╭─ Records for processing

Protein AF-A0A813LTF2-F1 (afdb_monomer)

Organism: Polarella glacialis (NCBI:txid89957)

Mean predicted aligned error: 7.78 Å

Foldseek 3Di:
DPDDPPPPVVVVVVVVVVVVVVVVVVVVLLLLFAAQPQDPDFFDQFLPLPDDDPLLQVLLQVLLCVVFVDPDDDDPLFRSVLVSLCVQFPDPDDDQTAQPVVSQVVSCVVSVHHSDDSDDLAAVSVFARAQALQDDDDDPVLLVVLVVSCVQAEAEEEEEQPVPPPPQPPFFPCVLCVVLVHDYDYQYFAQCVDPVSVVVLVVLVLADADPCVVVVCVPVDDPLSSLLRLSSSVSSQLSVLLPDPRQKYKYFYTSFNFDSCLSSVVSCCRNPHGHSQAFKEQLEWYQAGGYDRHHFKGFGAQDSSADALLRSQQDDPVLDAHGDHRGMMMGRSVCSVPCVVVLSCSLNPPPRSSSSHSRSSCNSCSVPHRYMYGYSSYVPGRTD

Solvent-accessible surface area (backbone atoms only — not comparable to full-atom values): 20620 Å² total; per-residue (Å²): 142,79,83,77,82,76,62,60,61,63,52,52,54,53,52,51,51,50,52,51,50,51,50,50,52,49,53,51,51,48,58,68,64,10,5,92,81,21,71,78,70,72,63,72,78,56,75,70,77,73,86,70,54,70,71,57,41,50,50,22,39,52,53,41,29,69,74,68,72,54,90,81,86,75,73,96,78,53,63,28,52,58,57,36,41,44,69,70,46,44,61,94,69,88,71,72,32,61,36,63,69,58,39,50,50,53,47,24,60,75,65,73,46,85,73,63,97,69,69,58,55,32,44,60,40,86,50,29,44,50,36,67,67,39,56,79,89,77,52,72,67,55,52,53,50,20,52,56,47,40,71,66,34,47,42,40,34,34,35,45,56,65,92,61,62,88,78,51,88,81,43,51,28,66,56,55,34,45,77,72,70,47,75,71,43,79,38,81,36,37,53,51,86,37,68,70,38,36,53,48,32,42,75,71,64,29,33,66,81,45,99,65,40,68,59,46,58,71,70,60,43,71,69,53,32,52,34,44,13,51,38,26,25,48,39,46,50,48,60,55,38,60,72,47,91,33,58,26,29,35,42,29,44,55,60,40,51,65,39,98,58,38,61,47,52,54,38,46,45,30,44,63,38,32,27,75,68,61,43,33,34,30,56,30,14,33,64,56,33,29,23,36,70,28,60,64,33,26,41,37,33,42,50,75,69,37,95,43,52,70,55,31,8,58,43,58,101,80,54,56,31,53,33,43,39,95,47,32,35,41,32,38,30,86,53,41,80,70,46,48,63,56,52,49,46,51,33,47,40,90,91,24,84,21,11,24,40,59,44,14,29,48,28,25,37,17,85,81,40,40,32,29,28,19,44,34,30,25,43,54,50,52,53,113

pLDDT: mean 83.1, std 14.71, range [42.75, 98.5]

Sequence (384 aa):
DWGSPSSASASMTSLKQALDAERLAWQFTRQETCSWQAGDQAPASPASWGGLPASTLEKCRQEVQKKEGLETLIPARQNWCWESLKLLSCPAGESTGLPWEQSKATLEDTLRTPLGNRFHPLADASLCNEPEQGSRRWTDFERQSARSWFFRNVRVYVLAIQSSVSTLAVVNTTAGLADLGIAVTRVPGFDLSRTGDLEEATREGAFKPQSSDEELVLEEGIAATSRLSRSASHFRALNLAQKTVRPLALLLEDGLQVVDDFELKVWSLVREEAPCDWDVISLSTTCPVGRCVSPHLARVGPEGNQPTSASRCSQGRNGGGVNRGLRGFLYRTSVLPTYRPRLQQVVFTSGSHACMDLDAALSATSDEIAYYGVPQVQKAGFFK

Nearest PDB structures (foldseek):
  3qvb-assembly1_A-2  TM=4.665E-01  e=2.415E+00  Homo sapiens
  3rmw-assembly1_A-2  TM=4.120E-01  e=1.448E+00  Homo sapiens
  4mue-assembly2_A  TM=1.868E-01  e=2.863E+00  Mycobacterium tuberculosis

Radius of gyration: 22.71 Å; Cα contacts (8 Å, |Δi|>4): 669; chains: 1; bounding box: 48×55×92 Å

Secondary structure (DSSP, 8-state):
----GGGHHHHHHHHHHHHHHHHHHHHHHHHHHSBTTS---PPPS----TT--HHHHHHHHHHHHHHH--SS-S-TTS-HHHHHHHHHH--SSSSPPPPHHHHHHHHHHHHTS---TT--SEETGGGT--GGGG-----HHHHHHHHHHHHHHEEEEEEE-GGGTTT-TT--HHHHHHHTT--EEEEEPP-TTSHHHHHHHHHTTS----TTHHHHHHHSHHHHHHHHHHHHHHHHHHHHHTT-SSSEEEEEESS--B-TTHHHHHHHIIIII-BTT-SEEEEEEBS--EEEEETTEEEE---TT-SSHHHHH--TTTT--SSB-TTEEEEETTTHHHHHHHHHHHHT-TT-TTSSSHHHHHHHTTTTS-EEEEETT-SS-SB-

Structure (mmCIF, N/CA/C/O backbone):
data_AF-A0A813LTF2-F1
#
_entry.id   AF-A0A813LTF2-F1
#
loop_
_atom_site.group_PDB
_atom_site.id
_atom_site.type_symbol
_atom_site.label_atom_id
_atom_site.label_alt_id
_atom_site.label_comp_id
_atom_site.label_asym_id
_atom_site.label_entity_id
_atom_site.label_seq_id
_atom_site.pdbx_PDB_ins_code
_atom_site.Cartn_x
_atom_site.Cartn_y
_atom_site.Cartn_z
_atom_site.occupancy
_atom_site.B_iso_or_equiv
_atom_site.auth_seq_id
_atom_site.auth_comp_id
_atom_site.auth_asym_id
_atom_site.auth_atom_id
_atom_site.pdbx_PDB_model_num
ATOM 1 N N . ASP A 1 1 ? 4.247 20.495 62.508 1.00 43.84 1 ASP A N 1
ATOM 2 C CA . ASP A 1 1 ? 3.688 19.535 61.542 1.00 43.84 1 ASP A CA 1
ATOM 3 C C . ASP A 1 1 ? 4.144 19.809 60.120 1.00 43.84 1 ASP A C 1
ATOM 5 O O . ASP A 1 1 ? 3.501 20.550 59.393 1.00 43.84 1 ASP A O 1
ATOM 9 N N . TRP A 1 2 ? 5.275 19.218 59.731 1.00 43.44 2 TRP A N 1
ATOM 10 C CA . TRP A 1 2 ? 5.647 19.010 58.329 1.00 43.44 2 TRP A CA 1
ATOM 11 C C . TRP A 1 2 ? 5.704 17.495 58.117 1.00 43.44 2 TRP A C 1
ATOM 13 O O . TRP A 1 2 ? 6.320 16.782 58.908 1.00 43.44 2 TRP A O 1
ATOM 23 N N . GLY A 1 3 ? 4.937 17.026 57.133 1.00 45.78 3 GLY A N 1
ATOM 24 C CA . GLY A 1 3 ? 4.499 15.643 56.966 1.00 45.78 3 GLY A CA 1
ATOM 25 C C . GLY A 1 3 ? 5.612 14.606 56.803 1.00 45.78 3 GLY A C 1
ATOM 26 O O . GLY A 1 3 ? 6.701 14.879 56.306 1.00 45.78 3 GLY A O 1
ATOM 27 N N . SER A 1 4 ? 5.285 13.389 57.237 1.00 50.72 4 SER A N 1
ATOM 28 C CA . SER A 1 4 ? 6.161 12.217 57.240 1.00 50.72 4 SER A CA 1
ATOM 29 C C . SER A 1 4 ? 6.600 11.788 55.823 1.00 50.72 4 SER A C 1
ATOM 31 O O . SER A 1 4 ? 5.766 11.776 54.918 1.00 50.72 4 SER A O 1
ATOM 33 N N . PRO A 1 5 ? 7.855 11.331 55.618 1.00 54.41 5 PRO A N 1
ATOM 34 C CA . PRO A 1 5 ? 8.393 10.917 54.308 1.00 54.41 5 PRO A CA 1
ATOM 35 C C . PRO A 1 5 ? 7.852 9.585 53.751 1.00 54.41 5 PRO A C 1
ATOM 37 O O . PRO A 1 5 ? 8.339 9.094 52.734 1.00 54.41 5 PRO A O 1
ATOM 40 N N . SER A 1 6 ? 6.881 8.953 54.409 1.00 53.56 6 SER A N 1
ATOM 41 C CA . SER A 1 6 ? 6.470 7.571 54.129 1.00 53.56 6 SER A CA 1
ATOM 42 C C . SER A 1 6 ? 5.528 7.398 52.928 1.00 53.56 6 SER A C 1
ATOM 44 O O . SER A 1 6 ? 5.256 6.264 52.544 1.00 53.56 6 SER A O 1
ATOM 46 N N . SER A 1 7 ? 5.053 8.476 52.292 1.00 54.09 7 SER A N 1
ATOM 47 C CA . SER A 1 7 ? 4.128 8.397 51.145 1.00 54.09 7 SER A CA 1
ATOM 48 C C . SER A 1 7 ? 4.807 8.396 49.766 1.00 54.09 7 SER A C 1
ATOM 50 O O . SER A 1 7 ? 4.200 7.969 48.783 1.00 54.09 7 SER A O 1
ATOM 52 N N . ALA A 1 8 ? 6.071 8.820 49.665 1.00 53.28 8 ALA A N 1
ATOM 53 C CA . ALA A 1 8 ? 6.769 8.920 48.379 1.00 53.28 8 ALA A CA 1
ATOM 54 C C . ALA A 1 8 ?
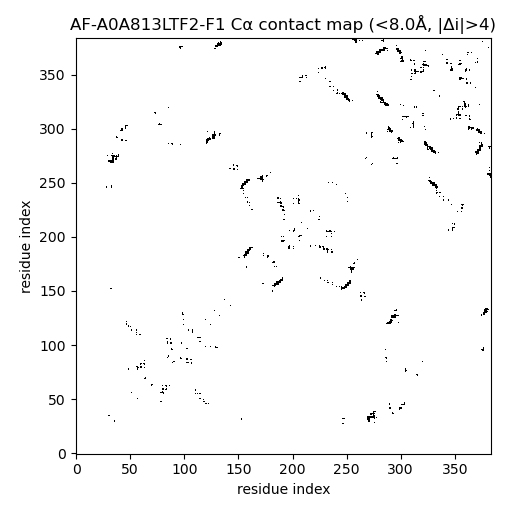 7.235 7.556 47.831 1.00 53.28 8 ALA A C 1
ATOM 56 O O . ALA A 1 8 ? 7.222 7.341 46.618 1.00 53.28 8 ALA A O 1
ATOM 57 N N . SER A 1 9 ? 7.598 6.608 48.705 1.00 54.91 9 SER A N 1
ATOM 58 C CA . SER A 1 9 ? 8.081 5.283 48.284 1.00 54.91 9 SER A CA 1
ATOM 59 C C . SER A 1 9 ? 6.963 4.404 47.714 1.00 54.91 9 SER A C 1
ATOM 61 O O . SER A 1 9 ? 7.165 3.764 46.685 1.00 54.91 9 SER A O 1
ATOM 63 N N . ALA A 1 10 ? 5.763 4.440 48.306 1.00 55.72 10 ALA A N 1
ATOM 64 C CA . ALA A 1 10 ? 4.594 3.718 47.798 1.00 55.72 10 ALA A CA 1
ATOM 65 C C . ALA A 1 10 ? 4.151 4.229 46.411 1.00 55.72 10 ALA A C 1
ATOM 67 O O . ALA A 1 10 ? 3.773 3.440 45.544 1.00 55.72 10 ALA A O 1
ATOM 68 N N . SER A 1 11 ? 4.270 5.540 46.171 1.00 59.94 11 SER A N 1
ATOM 69 C CA . SER A 1 11 ? 3.956 6.164 44.880 1.00 59.94 11 SER A CA 1
ATOM 70 C C . SER A 1 11 ? 4.930 5.731 43.772 1.00 59.94 11 SER A C 1
ATOM 72 O O . SER A 1 11 ? 4.499 5.321 42.691 1.00 59.94 11 SER A O 1
ATOM 74 N N . MET A 1 12 ? 6.241 5.693 44.046 1.00 65.25 12 MET A N 1
ATOM 75 C CA . MET A 1 12 ? 7.242 5.267 43.054 1.00 65.25 12 MET A CA 1
ATOM 76 C C . MET A 1 12 ? 7.156 3.777 42.687 1.00 65.25 12 MET A C 1
ATOM 78 O O . MET A 1 12 ? 7.384 3.426 41.527 1.00 65.25 12 MET A O 1
ATOM 82 N N . THR A 1 13 ? 6.796 2.894 43.628 1.00 70.69 13 THR A N 1
ATOM 83 C CA . THR A 1 13 ? 6.578 1.467 43.323 1.00 70.69 13 THR A CA 1
ATOM 84 C C . THR A 1 13 ? 5.405 1.273 42.358 1.00 70.69 13 THR A C 1
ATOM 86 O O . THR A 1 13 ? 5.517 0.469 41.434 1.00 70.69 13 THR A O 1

╰─

Work order
Give again, exactly as written above, each line from the one that has "ATOM 26 O O" to the one that has "ATOM 68 N N", both included; omit the pictures.

Task output
ATOM 26 O O . GLY A 1 3 ? 6.701 14.879 56.306 1.00 45.78 3 GLY A O 1
ATOM 27 N N . SER A 1 4 ? 5.285 13.389 57.237 1.00 50.72 4 SER A N 1
ATOM 28 C CA . SER A 1 4 ? 6.161 12.217 57.240 1.00 50.72 4 SER A CA 1
ATOM 29 C C . SER A 1 4 ? 6.600 11.788 55.823 1.00 50.72 4 SER A C 1
ATOM 31 O O . SER A 1 4 ? 5.766 11.776 54.918 1.00 50.72 4 SER A O 1
ATOM 33 N N . PRO A 1 5 ? 7.855 11.331 55.618 1.00 54.41 5 PRO A N 1
ATOM 34 C CA . PRO A 1 5 ? 8.393 10.917 54.308 1.00 54.41 5 PRO A CA 1
ATOM 35 C C . PRO A 1 5 ? 7.852 9.585 53.751 1.00 54.41 5 PRO A C 1
ATOM 37 O O . PRO A 1 5 ? 8.339 9.094 52.734 1.00 54.41 5 PRO A O 1
ATOM 40 N N . SER A 1 6 ? 6.881 8.953 54.409 1.00 53.56 6 SER A N 1
ATOM 41 C CA . SER A 1 6 ? 6.470 7.571 54.129 1.00 53.56 6 SER A CA 1
ATOM 42 C C . SER A 1 6 ? 5.528 7.398 52.928 1.00 53.56 6 SER A C 1
ATOM 44 O O . SER A 1 6 ? 5.256 6.264 52.544 1.00 53.56 6 SER A O 1
ATOM 46 N N . SER A 1 7 ? 5.053 8.476 52.292 1.00 54.09 7 SER A N 1
ATOM 47 C CA . SER A 1 7 ? 4.128 8.397 51.145 1.00 54.09 7 SER A CA 1
ATOM 48 C C . SER A 1 7 ? 4.807 8.396 49.766 1.00 54.09 7 SER A C 1
ATOM 50 O O . SER A 1 7 ? 4.200 7.969 48.783 1.00 54.09 7 SER A O 1
ATOM 52 N N . ALA A 1 8 ? 6.071 8.820 49.665 1.00 53.28 8 ALA A N 1
ATOM 53 C CA . ALA A 1 8 ? 6.769 8.920 48.379 1.00 53.28 8 ALA A CA 1
ATOM 54 C C . ALA A 1 8 ?
 7.235 7.556 47.831 1.00 53.28 8 ALA A C 1
ATOM 56 O O . ALA A 1 8 ? 7.222 7.341 46.618 1.00 53.28 8 ALA A O 1
ATOM 57 N N . SER A 1 9 ? 7.598 6.608 48.705 1.00 54.91 9 SER A N 1
ATOM 58 C CA . SER A 1 9 ? 8.081 5.283 48.284 1.00 54.91 9 SER A CA 1
ATOM 59 C C . SER A 1 9 ? 6.963 4.404 47.714 1.00 54.91 9 SER A C 1
ATOM 61 O O . SER A 1 9 ? 7.165 3.764 46.685 1.00 54.91 9 SER A O 1
ATOM 63 N N . ALA A 1 10 ? 5.763 4.440 48.306 1.00 55.72 10 ALA A N 1
ATOM 64 C CA . ALA A 1 10 ? 4.594 3.718 47.798 1.00 55.72 10 ALA A CA 1
ATOM 65 C C . ALA A 1 10 ? 4.151 4.229 46.411 1.00 55.72 10 ALA A C 1
ATOM 67 O O . ALA A 1 10 ? 3.773 3.440 45.544 1.00 55.72 10 ALA A O 1
ATOM 68 N N . SER A 1 11 ? 4.270 5.540 46.171 1.00 59.94 11 SER A N 1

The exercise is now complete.